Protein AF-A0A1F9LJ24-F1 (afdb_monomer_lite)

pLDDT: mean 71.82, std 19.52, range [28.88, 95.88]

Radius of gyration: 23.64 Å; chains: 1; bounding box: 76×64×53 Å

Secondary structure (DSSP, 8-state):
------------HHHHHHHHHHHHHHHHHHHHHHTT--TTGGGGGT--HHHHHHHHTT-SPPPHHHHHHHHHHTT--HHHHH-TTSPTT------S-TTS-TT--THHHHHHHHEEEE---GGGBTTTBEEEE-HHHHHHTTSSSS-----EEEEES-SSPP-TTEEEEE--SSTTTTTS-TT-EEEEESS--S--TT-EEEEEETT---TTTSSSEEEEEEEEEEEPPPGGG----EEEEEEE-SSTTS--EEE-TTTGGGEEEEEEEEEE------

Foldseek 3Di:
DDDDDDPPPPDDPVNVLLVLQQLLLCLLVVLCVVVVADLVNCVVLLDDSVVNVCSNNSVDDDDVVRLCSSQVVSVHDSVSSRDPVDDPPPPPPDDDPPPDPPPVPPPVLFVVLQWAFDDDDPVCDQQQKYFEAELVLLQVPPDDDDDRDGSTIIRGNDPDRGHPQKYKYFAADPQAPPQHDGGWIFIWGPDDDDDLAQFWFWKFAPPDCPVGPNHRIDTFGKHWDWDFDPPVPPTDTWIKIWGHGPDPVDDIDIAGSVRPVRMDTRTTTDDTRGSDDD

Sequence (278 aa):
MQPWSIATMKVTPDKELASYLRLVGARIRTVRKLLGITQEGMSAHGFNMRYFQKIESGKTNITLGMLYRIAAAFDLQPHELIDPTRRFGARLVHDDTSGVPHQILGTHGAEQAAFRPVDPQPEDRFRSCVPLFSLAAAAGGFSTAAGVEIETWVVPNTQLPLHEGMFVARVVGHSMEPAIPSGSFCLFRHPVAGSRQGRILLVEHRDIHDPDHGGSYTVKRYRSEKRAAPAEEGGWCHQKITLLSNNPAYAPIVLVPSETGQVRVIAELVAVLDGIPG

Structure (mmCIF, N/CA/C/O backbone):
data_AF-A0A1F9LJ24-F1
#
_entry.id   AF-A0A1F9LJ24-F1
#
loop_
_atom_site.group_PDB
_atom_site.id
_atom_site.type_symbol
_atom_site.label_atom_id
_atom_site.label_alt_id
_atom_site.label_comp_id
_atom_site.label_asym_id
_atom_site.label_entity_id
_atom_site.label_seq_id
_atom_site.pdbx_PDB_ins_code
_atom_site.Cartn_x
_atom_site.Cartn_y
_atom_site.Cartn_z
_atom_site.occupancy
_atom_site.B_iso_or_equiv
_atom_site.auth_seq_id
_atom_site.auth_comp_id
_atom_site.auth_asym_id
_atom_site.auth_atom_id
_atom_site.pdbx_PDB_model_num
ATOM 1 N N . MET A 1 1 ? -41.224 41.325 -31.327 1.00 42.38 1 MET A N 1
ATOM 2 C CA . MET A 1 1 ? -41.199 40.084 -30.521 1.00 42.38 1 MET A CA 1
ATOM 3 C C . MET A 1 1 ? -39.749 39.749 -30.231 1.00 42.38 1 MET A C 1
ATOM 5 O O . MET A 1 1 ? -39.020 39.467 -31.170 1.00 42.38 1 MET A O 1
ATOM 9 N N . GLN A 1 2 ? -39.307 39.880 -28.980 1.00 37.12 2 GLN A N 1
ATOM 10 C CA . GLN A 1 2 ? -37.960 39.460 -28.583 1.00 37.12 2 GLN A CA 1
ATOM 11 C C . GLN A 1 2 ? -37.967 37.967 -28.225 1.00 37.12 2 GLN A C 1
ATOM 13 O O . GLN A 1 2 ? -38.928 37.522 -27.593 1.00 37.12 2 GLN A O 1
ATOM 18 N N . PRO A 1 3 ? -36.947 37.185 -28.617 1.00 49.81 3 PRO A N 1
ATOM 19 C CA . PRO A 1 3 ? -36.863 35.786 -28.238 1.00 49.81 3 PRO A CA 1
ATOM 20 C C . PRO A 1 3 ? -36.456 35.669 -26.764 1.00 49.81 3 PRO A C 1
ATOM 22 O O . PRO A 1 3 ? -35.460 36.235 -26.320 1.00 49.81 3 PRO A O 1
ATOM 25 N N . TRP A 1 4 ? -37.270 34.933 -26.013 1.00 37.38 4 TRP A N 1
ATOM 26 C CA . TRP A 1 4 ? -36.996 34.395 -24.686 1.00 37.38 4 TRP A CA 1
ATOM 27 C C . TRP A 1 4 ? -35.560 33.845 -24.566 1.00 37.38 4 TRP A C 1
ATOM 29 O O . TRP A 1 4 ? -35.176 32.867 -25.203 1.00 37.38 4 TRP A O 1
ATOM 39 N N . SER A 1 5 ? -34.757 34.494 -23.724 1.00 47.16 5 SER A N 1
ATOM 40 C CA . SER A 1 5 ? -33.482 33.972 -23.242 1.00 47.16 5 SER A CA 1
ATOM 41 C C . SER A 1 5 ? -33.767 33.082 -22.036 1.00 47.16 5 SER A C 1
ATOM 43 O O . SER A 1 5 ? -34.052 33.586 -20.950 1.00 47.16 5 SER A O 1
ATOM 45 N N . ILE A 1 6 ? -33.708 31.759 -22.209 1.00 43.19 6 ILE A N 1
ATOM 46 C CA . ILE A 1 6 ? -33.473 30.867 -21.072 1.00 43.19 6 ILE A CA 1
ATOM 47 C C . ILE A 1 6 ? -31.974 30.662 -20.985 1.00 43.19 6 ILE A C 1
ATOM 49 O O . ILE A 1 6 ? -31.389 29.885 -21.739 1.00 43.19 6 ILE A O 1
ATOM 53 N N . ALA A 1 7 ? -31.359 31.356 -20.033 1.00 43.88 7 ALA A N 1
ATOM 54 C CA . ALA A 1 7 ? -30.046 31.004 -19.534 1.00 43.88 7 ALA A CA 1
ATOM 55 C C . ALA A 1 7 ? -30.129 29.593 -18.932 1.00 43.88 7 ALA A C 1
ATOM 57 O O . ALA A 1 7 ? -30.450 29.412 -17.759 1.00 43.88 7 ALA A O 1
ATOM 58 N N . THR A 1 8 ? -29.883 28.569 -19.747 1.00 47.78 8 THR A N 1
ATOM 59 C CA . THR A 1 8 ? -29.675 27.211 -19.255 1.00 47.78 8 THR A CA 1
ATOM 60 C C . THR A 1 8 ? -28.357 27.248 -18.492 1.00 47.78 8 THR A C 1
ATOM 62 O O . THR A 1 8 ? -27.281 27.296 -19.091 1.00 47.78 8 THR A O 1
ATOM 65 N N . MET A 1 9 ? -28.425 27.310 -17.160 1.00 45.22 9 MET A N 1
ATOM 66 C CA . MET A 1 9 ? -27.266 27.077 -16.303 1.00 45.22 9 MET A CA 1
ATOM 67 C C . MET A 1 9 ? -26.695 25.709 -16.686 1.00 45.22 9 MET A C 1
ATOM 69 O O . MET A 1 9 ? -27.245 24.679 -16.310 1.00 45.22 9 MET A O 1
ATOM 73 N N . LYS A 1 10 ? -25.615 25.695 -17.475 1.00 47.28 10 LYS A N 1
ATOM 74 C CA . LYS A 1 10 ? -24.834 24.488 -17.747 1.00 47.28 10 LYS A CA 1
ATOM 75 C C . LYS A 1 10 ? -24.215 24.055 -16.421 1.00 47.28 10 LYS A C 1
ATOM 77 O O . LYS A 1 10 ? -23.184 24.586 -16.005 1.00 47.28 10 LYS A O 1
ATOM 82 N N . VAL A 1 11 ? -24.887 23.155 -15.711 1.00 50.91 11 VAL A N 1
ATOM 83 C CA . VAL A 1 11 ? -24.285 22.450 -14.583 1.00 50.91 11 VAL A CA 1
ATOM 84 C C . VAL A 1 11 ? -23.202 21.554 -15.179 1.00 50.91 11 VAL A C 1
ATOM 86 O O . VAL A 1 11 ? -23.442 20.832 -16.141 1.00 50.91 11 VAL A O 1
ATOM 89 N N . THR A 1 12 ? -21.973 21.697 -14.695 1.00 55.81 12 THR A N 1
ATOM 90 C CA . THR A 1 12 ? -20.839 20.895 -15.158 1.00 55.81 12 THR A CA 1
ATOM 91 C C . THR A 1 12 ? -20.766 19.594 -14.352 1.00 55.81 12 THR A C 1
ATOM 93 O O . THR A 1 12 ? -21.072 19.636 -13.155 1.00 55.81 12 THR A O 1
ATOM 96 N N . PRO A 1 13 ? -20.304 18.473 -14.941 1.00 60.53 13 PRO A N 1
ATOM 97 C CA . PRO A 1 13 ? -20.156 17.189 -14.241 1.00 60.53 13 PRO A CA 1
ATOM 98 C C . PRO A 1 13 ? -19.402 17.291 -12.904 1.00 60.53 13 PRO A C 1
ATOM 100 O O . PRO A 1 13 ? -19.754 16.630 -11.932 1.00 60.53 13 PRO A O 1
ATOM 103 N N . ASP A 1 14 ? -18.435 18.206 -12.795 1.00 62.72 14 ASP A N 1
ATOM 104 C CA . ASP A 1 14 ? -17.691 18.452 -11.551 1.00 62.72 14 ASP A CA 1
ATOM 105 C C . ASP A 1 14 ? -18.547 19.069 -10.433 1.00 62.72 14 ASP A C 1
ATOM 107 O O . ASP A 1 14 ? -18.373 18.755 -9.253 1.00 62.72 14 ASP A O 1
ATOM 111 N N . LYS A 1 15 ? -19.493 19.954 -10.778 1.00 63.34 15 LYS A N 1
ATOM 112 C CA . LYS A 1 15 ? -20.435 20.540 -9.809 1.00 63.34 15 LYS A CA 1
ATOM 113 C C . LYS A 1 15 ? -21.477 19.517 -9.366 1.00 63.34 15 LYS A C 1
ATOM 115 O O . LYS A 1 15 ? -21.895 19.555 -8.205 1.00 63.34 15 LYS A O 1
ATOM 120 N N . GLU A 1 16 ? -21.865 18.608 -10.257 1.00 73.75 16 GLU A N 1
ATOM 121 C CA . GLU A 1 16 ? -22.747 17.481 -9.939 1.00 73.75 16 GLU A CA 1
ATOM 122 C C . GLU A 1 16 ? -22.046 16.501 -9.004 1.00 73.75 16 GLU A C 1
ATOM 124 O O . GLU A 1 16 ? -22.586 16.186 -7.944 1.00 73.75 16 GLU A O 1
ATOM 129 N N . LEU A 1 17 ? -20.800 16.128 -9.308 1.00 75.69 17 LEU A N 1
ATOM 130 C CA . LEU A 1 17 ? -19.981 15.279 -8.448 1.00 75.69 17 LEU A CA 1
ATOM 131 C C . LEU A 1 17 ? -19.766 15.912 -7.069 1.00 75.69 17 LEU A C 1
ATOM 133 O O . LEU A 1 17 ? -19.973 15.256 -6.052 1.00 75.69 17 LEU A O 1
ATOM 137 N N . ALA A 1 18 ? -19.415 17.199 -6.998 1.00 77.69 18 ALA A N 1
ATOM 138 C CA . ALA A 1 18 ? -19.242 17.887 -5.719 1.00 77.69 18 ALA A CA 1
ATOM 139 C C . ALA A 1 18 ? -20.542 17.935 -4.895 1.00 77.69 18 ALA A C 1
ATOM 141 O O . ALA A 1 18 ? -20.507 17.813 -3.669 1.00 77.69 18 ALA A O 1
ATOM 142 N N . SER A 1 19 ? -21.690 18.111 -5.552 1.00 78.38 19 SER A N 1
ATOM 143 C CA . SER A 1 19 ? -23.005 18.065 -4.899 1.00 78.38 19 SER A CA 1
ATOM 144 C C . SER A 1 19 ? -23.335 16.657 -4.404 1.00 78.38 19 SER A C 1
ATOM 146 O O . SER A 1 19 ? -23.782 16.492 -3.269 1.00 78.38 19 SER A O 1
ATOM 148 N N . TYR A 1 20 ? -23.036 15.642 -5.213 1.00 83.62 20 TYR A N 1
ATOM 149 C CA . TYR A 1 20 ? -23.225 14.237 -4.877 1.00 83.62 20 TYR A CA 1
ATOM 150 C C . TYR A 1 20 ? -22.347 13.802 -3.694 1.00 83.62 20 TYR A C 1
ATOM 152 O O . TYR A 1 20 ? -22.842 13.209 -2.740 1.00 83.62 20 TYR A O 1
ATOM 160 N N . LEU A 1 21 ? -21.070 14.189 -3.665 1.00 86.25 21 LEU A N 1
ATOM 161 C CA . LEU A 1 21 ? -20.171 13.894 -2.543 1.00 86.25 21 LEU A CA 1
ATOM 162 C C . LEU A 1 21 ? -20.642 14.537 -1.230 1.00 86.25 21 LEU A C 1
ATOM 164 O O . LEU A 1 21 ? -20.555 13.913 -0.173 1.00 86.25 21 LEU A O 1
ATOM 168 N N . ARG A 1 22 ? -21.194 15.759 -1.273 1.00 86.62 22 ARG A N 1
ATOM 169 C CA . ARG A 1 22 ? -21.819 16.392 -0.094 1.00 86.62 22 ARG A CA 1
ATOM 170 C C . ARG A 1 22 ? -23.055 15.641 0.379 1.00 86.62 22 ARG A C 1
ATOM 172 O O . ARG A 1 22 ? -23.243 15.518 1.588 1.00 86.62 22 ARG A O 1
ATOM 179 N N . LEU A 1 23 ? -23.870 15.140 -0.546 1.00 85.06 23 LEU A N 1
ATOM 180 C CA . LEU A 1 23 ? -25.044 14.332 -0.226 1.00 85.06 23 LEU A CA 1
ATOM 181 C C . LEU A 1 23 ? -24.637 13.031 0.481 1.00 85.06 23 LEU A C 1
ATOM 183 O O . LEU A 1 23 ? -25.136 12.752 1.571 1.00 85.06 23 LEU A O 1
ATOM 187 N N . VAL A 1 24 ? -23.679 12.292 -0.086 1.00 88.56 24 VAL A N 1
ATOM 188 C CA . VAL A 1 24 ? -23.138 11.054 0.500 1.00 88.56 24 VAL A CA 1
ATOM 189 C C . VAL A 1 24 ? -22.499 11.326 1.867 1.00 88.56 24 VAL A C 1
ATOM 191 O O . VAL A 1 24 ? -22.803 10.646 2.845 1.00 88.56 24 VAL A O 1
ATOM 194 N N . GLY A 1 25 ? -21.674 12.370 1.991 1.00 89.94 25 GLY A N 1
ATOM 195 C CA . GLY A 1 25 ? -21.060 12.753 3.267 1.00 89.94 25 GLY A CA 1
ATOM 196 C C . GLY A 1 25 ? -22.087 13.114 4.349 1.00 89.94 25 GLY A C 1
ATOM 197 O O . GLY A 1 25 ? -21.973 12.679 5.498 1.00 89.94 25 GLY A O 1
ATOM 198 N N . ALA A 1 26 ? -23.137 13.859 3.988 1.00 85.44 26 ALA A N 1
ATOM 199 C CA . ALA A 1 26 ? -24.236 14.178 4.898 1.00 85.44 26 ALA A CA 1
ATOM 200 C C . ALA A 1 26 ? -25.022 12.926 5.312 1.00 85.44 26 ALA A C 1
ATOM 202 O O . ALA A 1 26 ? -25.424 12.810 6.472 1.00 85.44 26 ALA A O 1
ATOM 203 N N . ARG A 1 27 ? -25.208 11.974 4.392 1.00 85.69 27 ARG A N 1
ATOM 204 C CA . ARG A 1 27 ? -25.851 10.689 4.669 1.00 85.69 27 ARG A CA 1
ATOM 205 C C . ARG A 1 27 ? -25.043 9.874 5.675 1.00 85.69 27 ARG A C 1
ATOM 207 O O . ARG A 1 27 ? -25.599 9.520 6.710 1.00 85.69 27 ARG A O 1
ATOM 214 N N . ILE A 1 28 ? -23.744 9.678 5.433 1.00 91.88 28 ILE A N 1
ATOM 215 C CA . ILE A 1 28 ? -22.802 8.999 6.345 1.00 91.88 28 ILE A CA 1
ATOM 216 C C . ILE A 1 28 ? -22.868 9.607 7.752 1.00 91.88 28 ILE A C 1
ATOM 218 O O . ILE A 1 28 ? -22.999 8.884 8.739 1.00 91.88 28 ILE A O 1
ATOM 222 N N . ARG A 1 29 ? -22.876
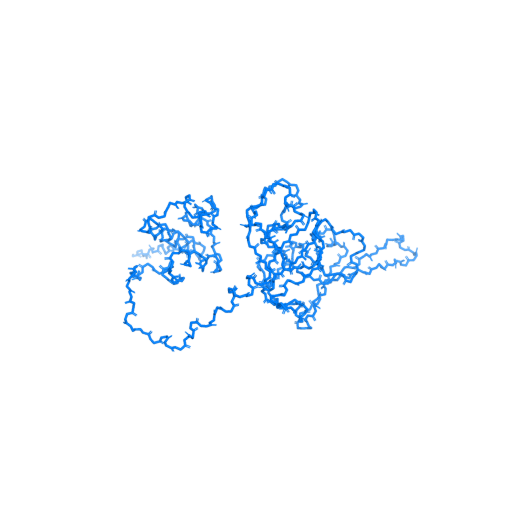 10.944 7.848 1.00 88.94 29 ARG A N 1
ATOM 223 C CA . ARG A 1 29 ? -23.027 11.652 9.128 1.00 88.94 29 ARG A CA 1
ATOM 224 C C . ARG A 1 29 ? -24.330 11.311 9.842 1.00 88.94 29 ARG A C 1
ATOM 226 O O . ARG A 1 29 ? -24.324 11.106 11.055 1.00 88.94 29 ARG A O 1
ATOM 233 N N . THR A 1 30 ? -25.444 11.320 9.117 1.00 81.69 30 THR A N 1
ATOM 234 C CA . THR A 1 30 ? -26.761 11.006 9.679 1.00 81.69 30 THR A CA 1
ATOM 235 C C . THR A 1 30 ? -26.792 9.580 10.214 1.00 81.69 30 THR A C 1
ATOM 237 O O . THR A 1 30 ? -27.207 9.392 11.353 1.00 81.69 30 THR A O 1
ATOM 240 N N . VAL A 1 31 ? -26.276 8.606 9.454 1.00 83.38 31 VAL A N 1
ATOM 241 C CA . VAL A 1 31 ? -26.185 7.196 9.884 1.00 83.38 31 VAL A CA 1
ATOM 242 C C . VAL A 1 31 ? -25.425 7.095 11.194 1.00 83.38 31 VAL A C 1
ATOM 244 O O . VAL A 1 31 ? -25.932 6.568 12.178 1.00 83.38 31 VAL A O 1
ATOM 247 N N . ARG A 1 32 ? -24.220 7.672 11.217 1.00 90.50 32 ARG A N 1
ATOM 248 C CA . ARG A 1 32 ? -23.324 7.598 12.362 1.00 90.50 32 ARG A CA 1
ATOM 249 C C . ARG A 1 32 ? -23.994 8.146 13.622 1.00 90.50 32 ARG A C 1
ATOM 251 O O . ARG A 1 32 ? -23.943 7.521 14.676 1.00 90.50 32 ARG A O 1
ATOM 258 N N . LYS A 1 33 ? -24.652 9.305 13.501 1.00 82.00 33 LYS A N 1
ATOM 259 C CA . LYS A 1 33 ? -25.388 9.927 14.609 1.00 82.00 33 LYS A CA 1
ATOM 260 C C . LYS A 1 33 ? -26.564 9.070 15.084 1.00 82.00 33 LYS A C 1
ATOM 262 O O . LYS A 1 33 ? -26.785 9.003 16.286 1.00 82.00 33 LYS A O 1
ATOM 267 N N . LEU A 1 34 ? -27.297 8.428 14.172 1.00 74.50 34 LEU A N 1
ATOM 268 C CA . LEU A 1 34 ? -28.411 7.538 14.520 1.00 74.50 34 LEU A CA 1
ATOM 269 C C . LEU A 1 34 ? -27.941 6.286 15.268 1.00 74.50 34 LEU A C 1
ATOM 271 O O . LEU A 1 34 ? -28.623 5.842 16.184 1.00 74.50 34 LEU A O 1
ATOM 275 N N . LEU A 1 35 ? -26.761 5.768 14.928 1.00 77.25 35 LEU A N 1
ATOM 276 C CA . LEU A 1 35 ? -26.117 4.662 15.643 1.00 77.25 35 LEU A CA 1
ATOM 277 C C . LEU A 1 35 ? -25.478 5.088 16.978 1.00 77.25 35 LEU A C 1
ATOM 279 O O . LEU A 1 35 ? -24.875 4.267 17.660 1.00 77.25 35 LEU A O 1
ATOM 283 N N . GLY A 1 36 ? -25.572 6.368 17.358 1.00 79.00 36 GLY A N 1
ATOM 284 C CA . GLY A 1 36 ? -24.969 6.890 18.588 1.00 79.00 36 GLY A CA 1
ATOM 285 C C . GLY A 1 36 ? -23.440 6.972 18.551 1.00 79.00 36 GLY A C 1
ATOM 286 O O . GLY A 1 36 ? -22.811 7.213 19.578 1.00 79.00 36 GLY A O 1
ATOM 287 N N . ILE A 1 37 ? -22.826 6.805 17.379 1.00 82.88 37 ILE A N 1
ATOM 288 C CA . ILE A 1 37 ? -21.373 6.819 17.224 1.00 82.88 37 ILE A CA 1
ATOM 289 C C . ILE A 1 37 ? -20.919 8.278 17.066 1.00 82.88 37 ILE A C 1
ATOM 291 O O . ILE A 1 37 ? -21.440 9.033 16.242 1.00 82.88 37 ILE A O 1
ATOM 295 N N . THR A 1 38 ? -19.945 8.733 17.852 1.00 86.00 38 THR A N 1
ATOM 296 C CA . THR A 1 38 ? -19.334 10.064 17.666 1.00 86.00 38 THR A CA 1
ATOM 297 C C . THR A 1 38 ? -18.299 10.025 16.539 1.00 86.00 38 THR A C 1
ATOM 299 O O . THR A 1 38 ? -17.892 8.950 16.107 1.00 86.00 38 THR A O 1
ATOM 302 N N . GLN A 1 39 ? -17.863 11.179 16.018 1.00 80.69 39 GLN A N 1
ATOM 303 C CA . GLN A 1 39 ? -16.769 11.155 15.035 1.00 80.69 39 GLN A CA 1
ATOM 304 C C . GLN A 1 39 ? -15.489 10.599 15.689 1.00 80.69 39 GLN A C 1
ATOM 306 O O . GLN A 1 39 ? -14.718 9.907 15.035 1.00 80.69 39 GLN A O 1
ATOM 311 N N . GLU A 1 40 ? -15.309 10.837 16.994 1.00 79.06 40 GLU A N 1
ATOM 312 C CA . GLU A 1 40 ? -14.231 10.291 17.822 1.00 79.06 40 GLU A CA 1
ATOM 313 C C . GLU A 1 40 ? -14.368 8.776 17.934 1.00 79.06 40 GLU A C 1
ATOM 315 O O . GLU A 1 40 ? -13.390 8.054 17.749 1.00 79.06 40 GLU A O 1
ATOM 320 N N . GLY A 1 41 ? -15.595 8.296 18.145 1.00 77.31 41 GLY A N 1
ATOM 321 C CA . GLY A 1 41 ? -15.939 6.881 18.240 1.00 77.31 41 GLY A CA 1
ATOM 322 C C . GLY A 1 41 ? -15.656 6.088 16.967 1.00 77.31 41 GLY A C 1
ATOM 323 O O . GLY A 1 41 ? -15.389 4.895 17.055 1.00 77.31 41 GLY A O 1
ATOM 324 N N . MET A 1 42 ? -15.594 6.732 15.795 1.00 80.81 42 MET A N 1
ATOM 325 C CA . MET A 1 42 ? -15.168 6.058 14.559 1.00 80.81 42 MET A CA 1
ATOM 326 C C . MET A 1 42 ? -13.733 5.523 14.634 1.00 80.81 42 MET A C 1
ATOM 328 O O . MET A 1 42 ? -13.390 4.597 13.902 1.00 80.81 42 MET A O 1
ATOM 332 N N . SER A 1 43 ? -12.910 6.041 15.550 1.00 68.56 43 SER A N 1
ATOM 333 C CA . SER A 1 43 ? -11.562 5.520 15.799 1.00 68.56 43 SER A CA 1
ATOM 334 C C . SER A 1 43 ? -11.591 4.069 16.287 1.00 68.56 43 SER A C 1
ATOM 336 O O . SER A 1 43 ? -10.732 3.287 15.895 1.00 68.56 43 SER A O 1
ATOM 338 N N . ALA A 1 44 ? -12.619 3.673 17.051 1.00 66.81 44 ALA A N 1
ATOM 339 C CA . ALA A 1 44 ? -12.816 2.283 17.474 1.00 66.81 44 ALA A CA 1
ATOM 340 C C . ALA A 1 44 ? -13.121 1.341 16.293 1.00 66.81 44 ALA A C 1
ATOM 342 O O . ALA A 1 44 ? -12.882 0.142 16.377 1.00 66.81 44 ALA A O 1
ATOM 343 N N . HIS A 1 45 ? -13.592 1.895 15.172 1.00 67.19 45 HIS A N 1
ATOM 344 C CA . HIS A 1 45 ? -13.818 1.184 13.913 1.00 67.19 45 HIS A CA 1
ATOM 345 C C . HIS A 1 45 ? -12.654 1.365 12.917 1.00 67.19 45 HIS A C 1
ATOM 347 O O . HIS A 1 45 ? -12.796 1.082 11.727 1.00 67.19 45 HIS A O 1
ATOM 353 N N . GLY A 1 46 ? -11.500 1.857 13.383 1.00 61.62 46 GLY A N 1
ATOM 354 C CA . GLY A 1 46 ? -10.288 2.000 12.576 1.00 61.62 46 GLY A CA 1
ATOM 355 C C . GLY A 1 46 ? -10.291 3.194 11.619 1.00 61.62 46 GLY A C 1
ATOM 356 O O . GLY A 1 46 ? -9.621 3.138 10.586 1.00 61.62 46 GLY A O 1
ATOM 357 N N . PHE A 1 47 ? -11.043 4.262 11.919 1.00 69.38 47 PHE A N 1
ATOM 358 C CA . PHE A 1 47 ? -11.044 5.495 11.123 1.00 69.38 47 PHE A CA 1
ATOM 359 C C . PHE A 1 47 ? -10.355 6.654 11.841 1.00 69.38 47 PHE A C 1
ATOM 361 O O . PHE A 1 47 ? -10.634 6.951 12.998 1.00 69.38 47 PHE A O 1
ATOM 368 N N . ASN A 1 48 ? -9.527 7.399 11.110 1.00 76.12 48 ASN A N 1
ATOM 369 C CA . ASN A 1 48 ? -8.996 8.667 11.593 1.00 76.12 48 ASN A CA 1
ATOM 370 C C . ASN A 1 48 ? -10.114 9.718 11.679 1.00 76.12 48 ASN A C 1
ATOM 372 O O . ASN A 1 48 ? -10.763 10.029 10.680 1.00 76.12 48 ASN A O 1
ATOM 376 N N . MET A 1 49 ? -10.279 10.326 12.853 1.00 73.56 49 MET A N 1
ATOM 377 C CA . MET A 1 49 ? -11.229 11.410 13.116 1.00 73.56 49 MET A CA 1
ATOM 378 C C . MET A 1 49 ? -11.228 12.517 12.043 1.00 73.56 49 MET A C 1
ATOM 380 O O . MET A 1 49 ? -12.267 12.857 11.473 1.00 73.56 49 MET A O 1
ATOM 384 N N . ARG A 1 50 ? -10.061 13.108 11.756 1.00 67.25 50 ARG A N 1
ATOM 385 C CA . ARG A 1 50 ? -9.942 14.256 10.839 1.00 67.25 50 ARG A CA 1
ATOM 386 C C . ARG A 1 50 ? -10.239 13.847 9.401 1.00 67.25 50 ARG A C 1
ATOM 388 O O . ARG A 1 50 ? -10.789 14.639 8.635 1.00 67.25 50 ARG A O 1
ATOM 395 N N . TYR A 1 51 ? -9.898 12.617 9.030 1.00 71.62 51 TYR A N 1
ATOM 396 C CA . TYR A 1 51 ? -10.272 12.053 7.739 1.00 71.62 51 TYR A CA 1
ATOM 397 C C . TYR A 1 51 ? -11.785 11.805 7.656 1.00 71.62 51 TYR A C 1
ATOM 399 O O . TYR A 1 51 ? -12.425 12.211 6.686 1.00 71.62 51 TYR A O 1
ATOM 407 N N . PHE A 1 52 ? -12.389 11.264 8.715 1.00 83.75 52 PHE A N 1
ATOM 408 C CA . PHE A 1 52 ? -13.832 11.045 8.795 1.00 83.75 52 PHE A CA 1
---*---
What the task asks
Please give back exactly the lines of this listing beginning at the line with "ATOM 172 O O" and ending with the line with "ATOM 200 C C", both included, and nothing else.

Exercise answer
ATOM 172 O O . ARG A 1 22 ? -23.243 15.518 1.588 1.00 86.62 22 ARG A O 1
ATOM 179 N N . LEU A 1 23 ? -23.870 15.140 -0.546 1.00 85.06 23 LEU A N 1
ATOM 180 C CA . LEU A 1 23 ? -25.044 14.332 -0.226 1.00 85.06 23 LEU A CA 1
ATOM 181 C C . LEU A 1 23 ? -24.637 13.031 0.481 1.00 85.06 23 LEU A C 1
ATOM 183 O O . LEU A 1 23 ? -25.136 12.752 1.571 1.00 85.06 23 LEU A O 1
ATOM 187 N N . VAL A 1 24 ? -23.679 12.292 -0.086 1.00 88.56 24 VAL A N 1
ATOM 188 C CA . VAL A 1 24 ? -23.138 11.054 0.500 1.00 88.56 24 VAL A CA 1
ATOM 189 C C . VAL A 1 24 ? -22.499 11.326 1.867 1.00 88.56 24 VAL A C 1
ATOM 191 O O . VAL A 1 24 ? -22.803 10.646 2.845 1.00 88.56 24 VAL A O 1
ATOM 194 N N . GLY A 1 25 ? -21.674 12.370 1.991 1.00 89.94 25 GLY A N 1
ATOM 195 C CA . GLY A 1 25 ? -21.060 12.753 3.267 1.00 89.94 25 GLY A CA 1
ATOM 196 C C . GLY A 1 25 ? -22.087 13.114 4.349 1.00 89.94 25 GLY A C 1
ATOM 197 O O . GLY A 1 25 ? -21.973 12.679 5.498 1.00 89.94 25 GLY A O 1
ATOM 198 N N . ALA A 1 26 ? -23.137 13.859 3.988 1.00 85.44 26 ALA A N 1
ATOM 199 C CA . ALA A 1 26 ? -24.236 14.178 4.898 1.00 85.44 26 ALA A CA 1
ATOM 200 C C . ALA A 1 26 ? -25.022 12.926 5.312 1.00 85.44 26 ALA A C 1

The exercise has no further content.